BAND OF FREQUENCIES at the Sound Lounge, Currumbin
Sorting the wheat from the chaff, as the term “surf musician” gets flogged to within an inch of its life
Far from dead, as the late great Jimi Hendrix once proclaimed, surf music appears to be alive and well and morphing and evolving into a stunning variety of hybrid species. Jack Johnson’s new album, To The Sea, leaps straight to the top of the charts. Those dudes from Midnight Oil and Violent Femmes are calling themselves The Break, and playing surf twang ditties named after surf breaks (Cylinders, Winiki Pop, Massacres, get it?) Tom Curren, Donovan Frankenreiter, Beau and Nava Young, Timmy Curran, Andrew Kidman and his Brown Birds, The Beautiful Girls, the astounding Goons of Doom - the list of surfers turned musoes is long and strange and getting longer and stranger. Everything from nuevo folk hippy warbling to thrash punk to speed metal can lay claim to the surf music tag these days.

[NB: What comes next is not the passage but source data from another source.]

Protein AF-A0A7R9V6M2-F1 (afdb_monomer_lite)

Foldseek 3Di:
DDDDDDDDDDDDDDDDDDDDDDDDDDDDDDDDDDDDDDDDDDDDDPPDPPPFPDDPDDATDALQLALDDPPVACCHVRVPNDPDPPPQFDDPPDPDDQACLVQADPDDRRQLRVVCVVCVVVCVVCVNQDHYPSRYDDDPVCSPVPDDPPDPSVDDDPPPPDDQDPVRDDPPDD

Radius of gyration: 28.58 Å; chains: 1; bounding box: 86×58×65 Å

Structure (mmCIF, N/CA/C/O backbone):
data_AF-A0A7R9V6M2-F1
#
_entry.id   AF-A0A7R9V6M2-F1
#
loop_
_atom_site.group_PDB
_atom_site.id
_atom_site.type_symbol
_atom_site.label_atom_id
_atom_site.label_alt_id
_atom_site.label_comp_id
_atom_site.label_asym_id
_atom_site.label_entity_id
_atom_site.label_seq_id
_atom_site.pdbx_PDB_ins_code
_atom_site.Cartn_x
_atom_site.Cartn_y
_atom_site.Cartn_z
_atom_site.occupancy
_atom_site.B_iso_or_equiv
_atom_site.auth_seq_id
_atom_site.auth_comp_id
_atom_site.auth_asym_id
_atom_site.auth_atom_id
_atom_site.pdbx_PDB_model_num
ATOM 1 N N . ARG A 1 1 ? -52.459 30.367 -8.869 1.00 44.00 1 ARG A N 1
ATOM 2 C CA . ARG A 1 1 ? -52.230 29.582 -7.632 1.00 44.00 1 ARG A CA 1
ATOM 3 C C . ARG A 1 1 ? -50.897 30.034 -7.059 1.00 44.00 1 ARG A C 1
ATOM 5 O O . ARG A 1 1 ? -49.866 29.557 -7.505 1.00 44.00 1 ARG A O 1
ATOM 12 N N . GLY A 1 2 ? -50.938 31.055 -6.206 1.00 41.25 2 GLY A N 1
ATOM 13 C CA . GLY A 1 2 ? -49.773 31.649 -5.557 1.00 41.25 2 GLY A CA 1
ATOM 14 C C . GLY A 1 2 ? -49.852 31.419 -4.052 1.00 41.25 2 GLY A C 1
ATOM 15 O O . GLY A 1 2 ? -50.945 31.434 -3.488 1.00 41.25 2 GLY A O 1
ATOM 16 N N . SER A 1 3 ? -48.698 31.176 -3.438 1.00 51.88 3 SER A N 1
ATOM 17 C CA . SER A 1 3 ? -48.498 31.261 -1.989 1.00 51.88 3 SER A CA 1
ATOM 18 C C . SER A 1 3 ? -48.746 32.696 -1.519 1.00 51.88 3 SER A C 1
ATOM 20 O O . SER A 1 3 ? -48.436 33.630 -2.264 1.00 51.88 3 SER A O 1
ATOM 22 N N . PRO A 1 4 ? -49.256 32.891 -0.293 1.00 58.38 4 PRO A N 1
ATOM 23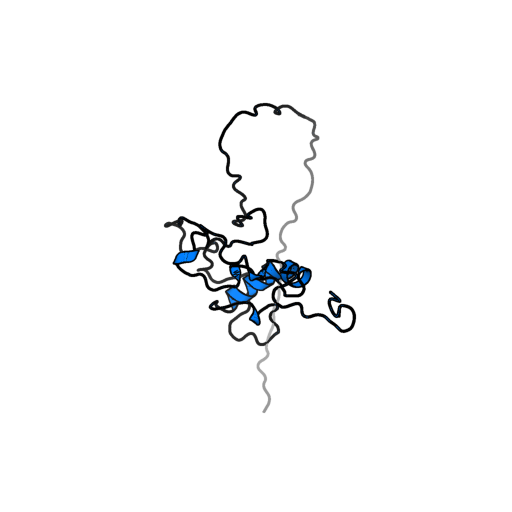 C CA . PRO A 1 4 ? -48.369 33.506 0.698 1.00 58.38 4 PRO A CA 1
ATOM 24 C C . PRO A 1 4 ? -48.685 33.106 2.153 1.00 58.38 4 PRO A C 1
ATOM 26 O O . PRO A 1 4 ? -49.784 33.322 2.647 1.00 58.38 4 PRO A O 1
ATOM 29 N N . TRP A 1 5 ? -47.672 32.631 2.875 1.00 47.75 5 TRP A N 1
ATOM 30 C CA . TRP A 1 5 ? -47.589 32.816 4.325 1.00 47.75 5 TRP A CA 1
ATOM 31 C C . TRP A 1 5 ? -46.298 33.588 4.597 1.00 47.75 5 TRP A C 1
ATOM 33 O O . TRP A 1 5 ? -45.197 33.043 4.527 1.00 47.75 5 TRP A O 1
ATOM 43 N N . ARG A 1 6 ? -46.441 34.893 4.819 1.00 52.06 6 ARG A N 1
ATOM 44 C CA . ARG A 1 6 ? -45.422 35.784 5.371 1.00 52.06 6 ARG A CA 1
ATOM 45 C C . ARG A 1 6 ? -46.149 36.731 6.303 1.00 52.06 6 ARG A C 1
ATOM 47 O O . ARG A 1 6 ? -46.991 37.470 5.825 1.00 52.06 6 ARG A O 1
ATOM 54 N N . ASP A 1 7 ? -45.800 36.655 7.576 1.00 46.44 7 ASP A N 1
ATOM 55 C CA . ASP A 1 7 ? -45.861 37.700 8.597 1.00 46.44 7 ASP A CA 1
ATOM 56 C C . ASP A 1 7 ? -45.319 37.067 9.890 1.00 46.44 7 ASP A C 1
ATOM 58 O O . ASP A 1 7 ? -45.553 35.891 10.137 1.00 46.44 7 ASP A O 1
ATOM 62 N N . SER A 1 8 ? -44.580 37.718 10.777 1.00 47.94 8 SER A N 1
ATOM 63 C CA . SER A 1 8 ? -43.876 38.990 10.740 1.00 47.94 8 SER A CA 1
ATOM 64 C C . SER A 1 8 ? -42.953 39.015 11.978 1.00 47.94 8 SER A C 1
ATOM 66 O O . SER A 1 8 ? -43.369 38.619 13.058 1.00 47.94 8 SER A O 1
ATOM 68 N N . ALA A 1 9 ? -41.716 39.477 11.775 1.00 43.94 9 ALA A N 1
ATOM 69 C CA . ALA A 1 9 ? -40.887 40.344 12.632 1.00 43.94 9 ALA A CA 1
ATOM 70 C C . ALA A 1 9 ? -40.504 40.006 14.102 1.00 43.94 9 ALA A C 1
ATOM 72 O O . ALA A 1 9 ? -41.335 39.634 14.922 1.00 43.94 9 ALA A O 1
ATOM 73 N N . ARG A 1 10 ? -39.245 40.392 14.426 1.00 43.53 10 ARG A N 1
ATOM 74 C CA . ARG A 1 10 ? -38.753 41.167 15.608 1.00 43.53 10 ARG A CA 1
ATOM 75 C C . ARG A 1 10 ? -37.506 40.533 16.287 1.00 43.53 10 ARG A C 1
ATOM 77 O O . ARG A 1 10 ? -37.609 39.456 16.853 1.00 43.53 10 ARG A O 1
ATOM 84 N N . THR A 1 11 ? -36.277 40.998 15.975 1.00 44.28 11 THR A N 1
ATOM 85 C CA . THR A 1 11 ? -35.356 41.866 16.793 1.00 44.28 11 THR A 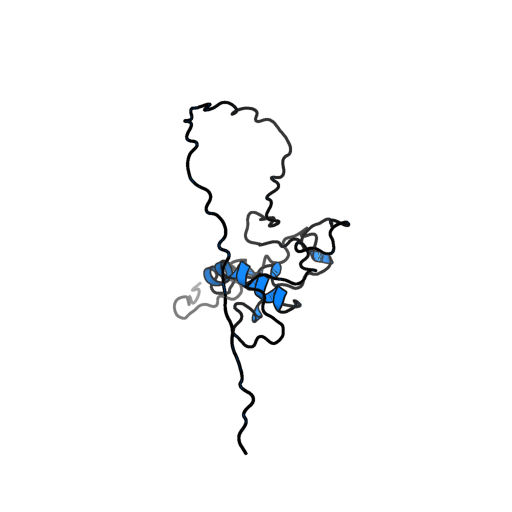CA 1
ATOM 86 C C . THR A 1 11 ? -35.082 41.323 18.211 1.00 44.28 11 THR A C 1
ATOM 88 O O . THR A 1 11 ? -36.038 41.118 18.939 1.00 44.28 11 THR A O 1
ATOM 91 N N . THR A 1 12 ? -33.857 41.039 18.696 1.00 54.00 12 THR A N 1
ATOM 92 C CA . THR A 1 12 ? -32.577 41.803 18.760 1.00 54.00 12 THR A CA 1
ATOM 93 C C . THR A 1 12 ? -31.341 40.888 19.039 1.00 54.00 12 THR A C 1
ATOM 95 O O . THR A 1 12 ? -31.536 39.753 19.467 1.00 54.00 12 THR A O 1
ATOM 98 N N . PRO A 1 13 ? -30.078 41.357 18.854 1.00 56.09 13 PRO A N 1
ATOM 99 C CA . PRO A 1 13 ? -28.811 40.664 19.216 1.00 56.09 13 PRO A CA 1
ATOM 100 C C . PRO A 1 13 ? -28.326 41.105 20.634 1.00 56.09 13 PRO A C 1
ATOM 102 O O . PRO A 1 13 ? -29.136 41.753 21.301 1.00 56.09 13 PRO A O 1
ATOM 105 N N . PRO A 1 14 ? -27.064 40.921 21.126 1.00 53.97 14 PRO A N 1
ATOM 106 C CA . PRO A 1 14 ? -25.869 40.152 20.694 1.00 53.97 14 PRO A CA 1
ATOM 107 C C . PRO A 1 14 ? -25.204 39.331 21.846 1.00 53.97 14 PRO A C 1
ATOM 109 O O . PRO A 1 14 ? -25.564 39.498 23.000 1.00 53.97 14 PRO A O 1
ATOM 112 N N . HIS A 1 15 ? -24.152 38.536 21.587 1.00 43.72 15 HIS A N 1
ATOM 113 C CA . HIS A 1 15 ? -23.047 38.350 22.554 1.00 43.72 15 HIS A CA 1
ATOM 114 C C . HIS A 1 15 ? -21.759 37.904 21.841 1.00 43.72 15 HIS A C 1
ATOM 116 O O . HIS A 1 15 ? -21.680 36.815 21.276 1.00 43.72 15 HIS A O 1
ATOM 122 N N . ALA A 1 16 ? -20.755 38.781 21.855 1.00 56.88 16 ALA A N 1
ATOM 123 C CA . ALA A 1 16 ? -19.387 38.500 21.432 1.00 56.88 16 ALA A CA 1
ATOM 124 C C . ALA A 1 16 ? -18.588 37.844 22.581 1.00 56.88 16 ALA A C 1
ATOM 126 O O . ALA A 1 16 ? -18.855 38.154 23.746 1.00 56.88 16 ALA A O 1
ATOM 127 N N . PRO A 1 17 ? -17.597 36.980 22.290 1.00 60.75 17 PRO A N 1
ATOM 128 C CA . PRO A 1 17 ? -16.685 36.451 23.301 1.00 60.75 17 PRO A CA 1
ATOM 129 C C . PRO A 1 17 ? -15.597 37.479 23.683 1.00 60.75 17 PRO A C 1
ATOM 131 O O . PRO A 1 17 ? -15.155 38.251 22.827 1.00 60.75 17 PRO A O 1
ATOM 134 N N . PRO A 1 18 ? -15.132 37.496 24.945 1.00 54.03 18 PRO A N 1
ATOM 135 C CA . PRO A 1 18 ? -14.115 38.436 25.400 1.00 54.03 18 PRO A CA 1
ATOM 136 C C . PRO A 1 18 ? -12.722 38.109 24.841 1.00 54.03 18 PRO A C 1
ATOM 138 O O . PRO A 1 18 ? -12.230 36.984 24.920 1.00 54.03 18 PRO A O 1
ATOM 141 N N . SER A 1 19 ? -12.069 39.148 24.325 1.00 41.19 19 SER A N 1
ATOM 142 C CA . SER A 1 19 ? -10.650 39.206 23.985 1.00 41.19 19 SER A CA 1
ATOM 143 C C . SER A 1 19 ? -9.784 39.191 25.250 1.00 41.19 19 SER A C 1
ATOM 145 O O . SER A 1 19 ? -9.908 40.083 26.091 1.00 41.19 19 SER A O 1
ATOM 147 N N . LEU A 1 20 ? -8.874 38.224 25.373 1.00 45.28 20 LEU A N 1
ATOM 148 C CA . LEU A 1 20 ? -7.842 38.220 26.412 1.00 45.28 20 LEU A CA 1
ATOM 149 C C . LEU A 1 20 ? -6.724 39.198 26.035 1.00 45.28 20 LEU A C 1
ATOM 151 O O . LEU A 1 20 ? -6.080 39.061 24.994 1.00 45.28 20 LEU A O 1
ATOM 155 N N . SER A 1 21 ? -6.518 40.201 26.889 1.00 40.44 21 SER A N 1
ATOM 156 C CA . SER A 1 21 ? -5.482 41.214 26.738 1.00 40.44 21 SER A CA 1
ATOM 157 C C . SER A 1 21 ? -4.100 40.700 27.141 1.00 40.44 21 SER A C 1
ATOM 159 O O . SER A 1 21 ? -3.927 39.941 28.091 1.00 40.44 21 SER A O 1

Now, some of these folk are more musician than surfer, claiming the surf tag as an easy marketing contrivance. Some are more surfer than musician, bedroom noodlers who thought the muso makeover might add to their career CV and woo sponsors. Short of staging some kind of appalling battle of the surf bands shindig, with heats in the water by day and gigs by night, how do we begin to ajudge the genuine leaders of this dynamic cultural form? That is, top flight musicians who are also lifelong accomplished surfers. Despite my enormous fondness and regard for many of the afore-mentioned talents, I’d like to use this self-appointed platform to cast my vote for one Shannon “Sol” Carroll, and his various musical collaborations - Band of Frequencies, Affro-dizi-act, the Life Like Liquid soundtrack, and a vast catalogue of irresistible, good-vibing tunes and memorable live performances.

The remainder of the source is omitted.